Tokyo Asset Management Forumとは?

引用しております告知ページにもありますように

東京都では、昨年11月に、「国際金融都市・東京」構想を公表いたしました。

 今般、本構想において取組の一つとして掲げている新興資産運用業者育成プログラム(EMP)等の導入促進に向け、EMPの認知度向上を図るとともに、新興資産運用業者からのプレゼンテーション等を行うセミナーを開催することとなりましたので、下記のとおり、お知らせいたします。

※ Emerging Managers Programの略。アセットマネージャーを志す候補者を発掘して資金を提供し、若手のマネージャーの育成を支援すること

Tokyo Asset Management Forumの開催について

という趣旨で、機関投資家と報道向けをメインとしつつ、ゲートキーパーのようなアセットオーナーと投資家を結ぶ役割だったり、上記の Emerging Managerに該当するけどプログラムの最後の新興資産運用業者のプレゼンテーションに呼ばれなかった運用会社さん、など150名程度の参加があったそうです。

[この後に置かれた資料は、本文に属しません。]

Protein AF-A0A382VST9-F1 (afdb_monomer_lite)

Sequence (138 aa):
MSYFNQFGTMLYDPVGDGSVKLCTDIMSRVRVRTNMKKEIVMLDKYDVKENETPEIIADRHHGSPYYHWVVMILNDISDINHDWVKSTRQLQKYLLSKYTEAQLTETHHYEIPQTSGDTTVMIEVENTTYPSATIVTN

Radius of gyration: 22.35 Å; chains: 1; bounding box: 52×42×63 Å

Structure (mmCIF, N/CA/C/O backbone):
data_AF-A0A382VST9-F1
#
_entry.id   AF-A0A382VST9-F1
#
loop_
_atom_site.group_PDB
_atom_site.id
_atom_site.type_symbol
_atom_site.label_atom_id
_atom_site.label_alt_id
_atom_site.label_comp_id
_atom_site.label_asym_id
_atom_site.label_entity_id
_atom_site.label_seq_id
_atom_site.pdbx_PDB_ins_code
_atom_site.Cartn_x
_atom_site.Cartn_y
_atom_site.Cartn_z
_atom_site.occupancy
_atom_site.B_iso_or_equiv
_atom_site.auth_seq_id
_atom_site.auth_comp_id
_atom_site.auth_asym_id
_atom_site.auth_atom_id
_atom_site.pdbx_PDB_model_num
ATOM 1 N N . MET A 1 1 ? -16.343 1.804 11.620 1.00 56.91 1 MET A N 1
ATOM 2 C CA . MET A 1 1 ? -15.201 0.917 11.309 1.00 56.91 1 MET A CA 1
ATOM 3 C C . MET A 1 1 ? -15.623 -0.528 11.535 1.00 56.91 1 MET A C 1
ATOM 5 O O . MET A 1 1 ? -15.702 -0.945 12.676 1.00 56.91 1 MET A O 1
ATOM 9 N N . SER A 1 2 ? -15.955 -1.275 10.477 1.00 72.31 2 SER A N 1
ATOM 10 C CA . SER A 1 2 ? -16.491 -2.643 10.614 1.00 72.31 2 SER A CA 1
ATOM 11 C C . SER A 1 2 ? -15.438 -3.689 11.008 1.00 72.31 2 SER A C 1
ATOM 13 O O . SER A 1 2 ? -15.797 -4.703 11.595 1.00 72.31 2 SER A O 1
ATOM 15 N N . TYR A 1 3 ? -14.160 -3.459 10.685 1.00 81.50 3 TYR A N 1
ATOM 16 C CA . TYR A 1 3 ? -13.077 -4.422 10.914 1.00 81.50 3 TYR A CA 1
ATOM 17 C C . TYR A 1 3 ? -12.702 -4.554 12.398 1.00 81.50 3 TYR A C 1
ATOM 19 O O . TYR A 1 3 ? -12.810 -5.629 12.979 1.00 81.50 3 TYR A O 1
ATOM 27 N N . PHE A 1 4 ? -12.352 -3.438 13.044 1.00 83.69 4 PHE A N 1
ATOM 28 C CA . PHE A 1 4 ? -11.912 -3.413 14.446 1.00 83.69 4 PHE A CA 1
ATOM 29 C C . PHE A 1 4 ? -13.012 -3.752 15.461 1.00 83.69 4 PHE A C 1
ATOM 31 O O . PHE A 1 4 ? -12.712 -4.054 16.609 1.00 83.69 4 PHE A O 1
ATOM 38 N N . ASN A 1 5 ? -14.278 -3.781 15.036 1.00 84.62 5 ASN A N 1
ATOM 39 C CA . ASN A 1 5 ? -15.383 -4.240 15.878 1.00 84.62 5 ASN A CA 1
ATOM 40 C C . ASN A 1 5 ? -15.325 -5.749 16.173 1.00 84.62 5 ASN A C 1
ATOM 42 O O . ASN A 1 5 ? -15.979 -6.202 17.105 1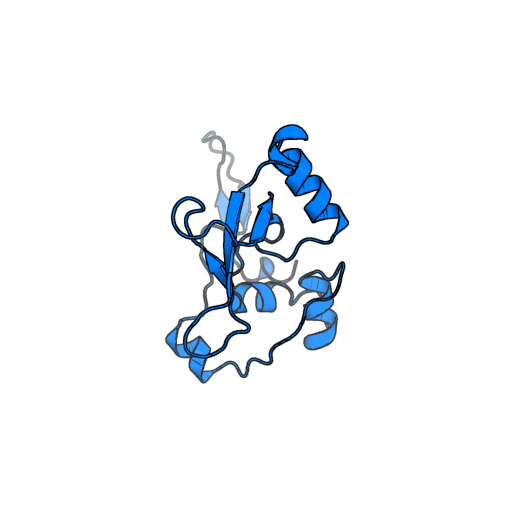.00 84.62 5 ASN A O 1
ATOM 46 N N . GLN A 1 6 ? -14.591 -6.530 15.372 1.00 84.06 6 GLN A N 1
ATOM 47 C CA . GLN A 1 6 ? -14.427 -7.972 15.590 1.00 84.06 6 GLN A CA 1
ATOM 48 C C . GLN A 1 6 ? -13.308 -8.303 16.584 1.00 84.06 6 GLN A C 1
ATOM 50 O O . GLN A 1 6 ? -13.185 -9.447 17.015 1.00 84.06 6 GLN A O 1
ATOM 55 N N . PHE A 1 7 ? -12.480 -7.318 16.928 1.00 88.50 7 PHE A N 1
ATOM 56 C CA . PHE A 1 7 ? -11.368 -7.501 17.843 1.00 88.50 7 PHE A CA 1
ATOM 57 C C . PHE A 1 7 ? -11.857 -7.441 19.288 1.00 88.50 7 PHE A C 1
ATOM 59 O O . PHE A 1 7 ? -12.801 -6.721 19.620 1.00 88.50 7 PHE A O 1
ATOM 66 N N . GLY A 1 8 ? -11.191 -8.204 20.154 1.00 89.38 8 GLY A N 1
ATOM 67 C CA . GLY A 1 8 ? -11.414 -8.119 21.591 1.00 89.38 8 GLY A CA 1
ATOM 68 C C . GLY A 1 8 ? -11.023 -6.746 22.137 1.00 89.38 8 GLY A C 1
ATOM 69 O O . GLY A 1 8 ? -10.305 -5.973 21.499 1.00 89.38 8 GLY A O 1
ATOM 70 N N . THR A 1 9 ? -11.488 -6.441 23.342 1.00 91.56 9 THR A N 1
ATOM 71 C CA . THR A 1 9 ? -11.007 -5.287 24.100 1.00 91.56 9 THR A CA 1
ATOM 72 C C . THR A 1 9 ? -9.970 -5.733 25.124 1.00 91.56 9 THR A C 1
ATOM 74 O O . THR A 1 9 ? -10.060 -6.823 25.689 1.00 91.56 9 THR A O 1
ATOM 77 N N . MET A 1 10 ? -8.975 -4.886 25.369 1.00 90.88 10 MET A N 1
ATOM 78 C CA . MET A 1 10 ? -7.953 -5.085 26.389 1.00 90.88 10 MET A CA 1
ATOM 79 C C . MET A 1 10 ? -7.854 -3.856 27.292 1.00 90.88 10 MET A C 1
ATOM 81 O O . MET A 1 10 ? -8.097 -2.725 26.863 1.00 90.88 10 MET A O 1
ATOM 85 N N . LEU A 1 11 ? -7.498 -4.084 28.556 1.00 91.69 11 LEU A N 1
ATOM 86 C CA . LEU A 1 11 ? -7.114 -3.009 29.463 1.00 91.69 11 LEU A CA 1
ATOM 87 C C . LEU A 1 11 ? -5.694 -2.576 29.111 1.00 91.69 11 LEU A C 1
ATOM 89 O O . LEU A 1 11 ? -4.770 -3.388 29.138 1.00 91.69 11 LEU A O 1
ATOM 93 N N . TYR A 1 12 ? -5.538 -1.304 28.766 1.00 90.88 12 TYR A N 1
ATOM 94 C CA . TYR A 1 12 ? -4.261 -0.725 28.389 1.00 90.88 12 TYR A CA 1
ATOM 95 C C . TYR A 1 12 ? -3.982 0.521 29.228 1.00 90.88 12 TYR A C 1
ATOM 97 O O . TYR A 1 12 ? -4.810 1.432 29.303 1.00 90.88 12 TYR A O 1
ATOM 105 N N . ASP A 1 13 ? -2.813 0.537 29.860 1.00 91.19 13 ASP A N 1
ATOM 106 C CA . ASP A 1 13 ? -2.259 1.690 30.564 1.00 91.19 13 ASP A CA 1
ATOM 107 C C . ASP A 1 13 ? -1.013 2.167 29.793 1.00 91.19 13 ASP A C 1
ATOM 109 O O . ASP A 1 13 ? 0.008 1.475 29.799 1.00 91.19 13 ASP A O 1
ATOM 113 N N . PRO A 1 14 ? -1.090 3.308 29.084 1.00 85.25 14 PRO A N 1
ATOM 114 C CA . PRO A 1 14 ? 0.037 3.827 28.319 1.00 85.25 14 PRO A CA 1
ATOM 115 C C . PRO A 1 14 ? 1.124 4.484 29.183 1.00 85.25 14 PRO A C 1
ATOM 117 O O . PRO A 1 14 ? 2.241 4.649 28.698 1.00 85.25 14 PRO A O 1
ATOM 120 N N . VAL A 1 15 ? 0.810 4.907 30.414 1.00 89.12 15 VAL A N 1
ATOM 121 C CA . VAL A 1 15 ? 1.704 5.725 31.259 1.00 89.12 15 VAL A CA 1
ATOM 122 C C . VAL A 1 15 ? 2.302 4.907 32.409 1.00 89.12 15 VAL A C 1
ATOM 124 O O . VAL A 1 15 ? 3.399 5.218 32.871 1.00 89.12 15 VAL A O 1
ATOM 127 N N . GLY A 1 16 ? 1.629 3.839 32.839 1.00 86.50 16 GLY A N 1
ATOM 128 C CA . GLY A 1 16 ? 2.024 3.021 33.987 1.00 86.50 16 GLY A CA 1
ATOM 129 C C . GLY A 1 16 ? 1.621 3.638 35.329 1.00 86.50 16 GLY A C 1
ATOM 130 O O . GLY A 1 16 ? 2.234 3.328 36.350 1.00 86.50 16 GLY A O 1
ATOM 131 N N . ASP A 1 17 ? 0.636 4.539 35.334 1.00 89.94 17 ASP A N 1
ATOM 132 C CA . ASP A 1 17 ? 0.131 5.227 36.528 1.00 89.94 17 ASP A CA 1
ATOM 133 C C . ASP A 1 17 ? -1.039 4.481 37.204 1.00 89.94 17 ASP A C 1
ATOM 135 O O . ASP A 1 17 ? -1.553 4.925 38.233 1.00 89.94 17 ASP A O 1
ATOM 139 N N . GLY A 1 18 ? -1.452 3.336 36.646 1.00 84.38 18 GLY A N 1
ATOM 140 C CA . GLY A 1 18 ? -2.586 2.539 37.110 1.00 84.38 18 GLY A CA 1
ATOM 141 C C . GLY A 1 18 ? -3.935 2.986 36.537 1.00 84.38 18 GLY A C 1
ATOM 142 O O . GLY A 1 18 ? -4.955 2.349 36.817 1.00 84.38 18 GLY A O 1
ATOM 143 N N . SER A 1 19 ? -3.970 4.039 35.713 1.00 89.88 19 SER A N 1
ATOM 144 C CA . SER A 1 19 ? -5.166 4.523 35.018 1.00 89.88 19 SER A CA 1
ATOM 145 C C . SER A 1 19 ? -5.418 3.711 33.746 1.00 89.88 19 SER A C 1
ATOM 147 O O . SER A 1 19 ? -5.124 4.119 32.619 1.00 89.88 19 SER A O 1
ATOM 149 N N . VAL A 1 20 ? -5.979 2.515 33.926 1.00 90.38 20 VAL A N 1
ATOM 150 C CA . VAL A 1 20 ? -6.297 1.614 32.812 1.00 90.38 20 VAL A CA 1
ATOM 151 C C . VAL A 1 20 ? -7.479 2.125 31.986 1.00 90.38 20 VAL A C 1
ATOM 153 O O . VAL A 1 20 ? -8.530 2.492 32.516 1.00 90.38 20 VAL A O 1
ATOM 156 N N . LYS A 1 21 ? -7.339 2.093 30.657 1.00 89.31 21 LYS A N 1
ATOM 157 C CA . LYS A 1 21 ? -8.428 2.358 29.708 1.00 89.31 21 LYS A CA 1
ATOM 158 C C . LYS A 1 21 ? -8.774 1.095 28.936 1.00 89.31 21 LYS A C 1
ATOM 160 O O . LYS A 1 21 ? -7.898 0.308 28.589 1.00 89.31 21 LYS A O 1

今年は実は2回目で1回目は昨年。その際には諸般の事情があって参加出来なかったのですが、EMPが発表される前だったことで色々と不明瞭な状況で演目が進んだのに比べて今年は既に EMPの詳細が開示され、EMP に賛同し(EMに対して投資するファンドの運営費用の一部を東京都が補助することが確定し)た「東京版EMPファンド運営事業者」も3社決定していますので、EMPファンド運用事業者の裏側にいる国内適格機関投資家だけでなく、その他の適格機関投資家に対する EM の紹介をするショーケース的意味合いも強かったと思います。

で、そのEMって誰?

前述の東京都政策企画局の Tokyo Asset Management Forum の告知ページのプログラムの最後に、「資産運用業者プレゼン」とあり、国内外の16の新興資産運用会社がプレゼンすることになっております。1時間20分に16社ですので、一社あたりの持ち時間はなんと4分。いわゆるエレベーターピッチ、エレベーターで乗り合わせた人に降りるまでの短い時間に売り込むことが出来る程度に簡潔に縮めたプレゼンを求められたのですが、時間通りに終わらす人、時間が過ぎても少しくらいは、とだらだら話す人、と色々と性格が出るようです。

余談ですが

個人的に、こういう短い時間を区切ってプレゼンをすることでスキルを磨いたり、よりインパクトのあるプレゼンをする機会を作ってみたいんですよね。ロンドンに Ignite London というイベントがあって、そこは一人の持ち時間は5分。時間が過ぎたらマイクや照明の電源が落ちて終了、という仕掛けがあるステージでのプレゼン、観客も立ってすぐそばで見る、という緊張感があるのでいつかやってみたいんですよね。こんな感じで。。。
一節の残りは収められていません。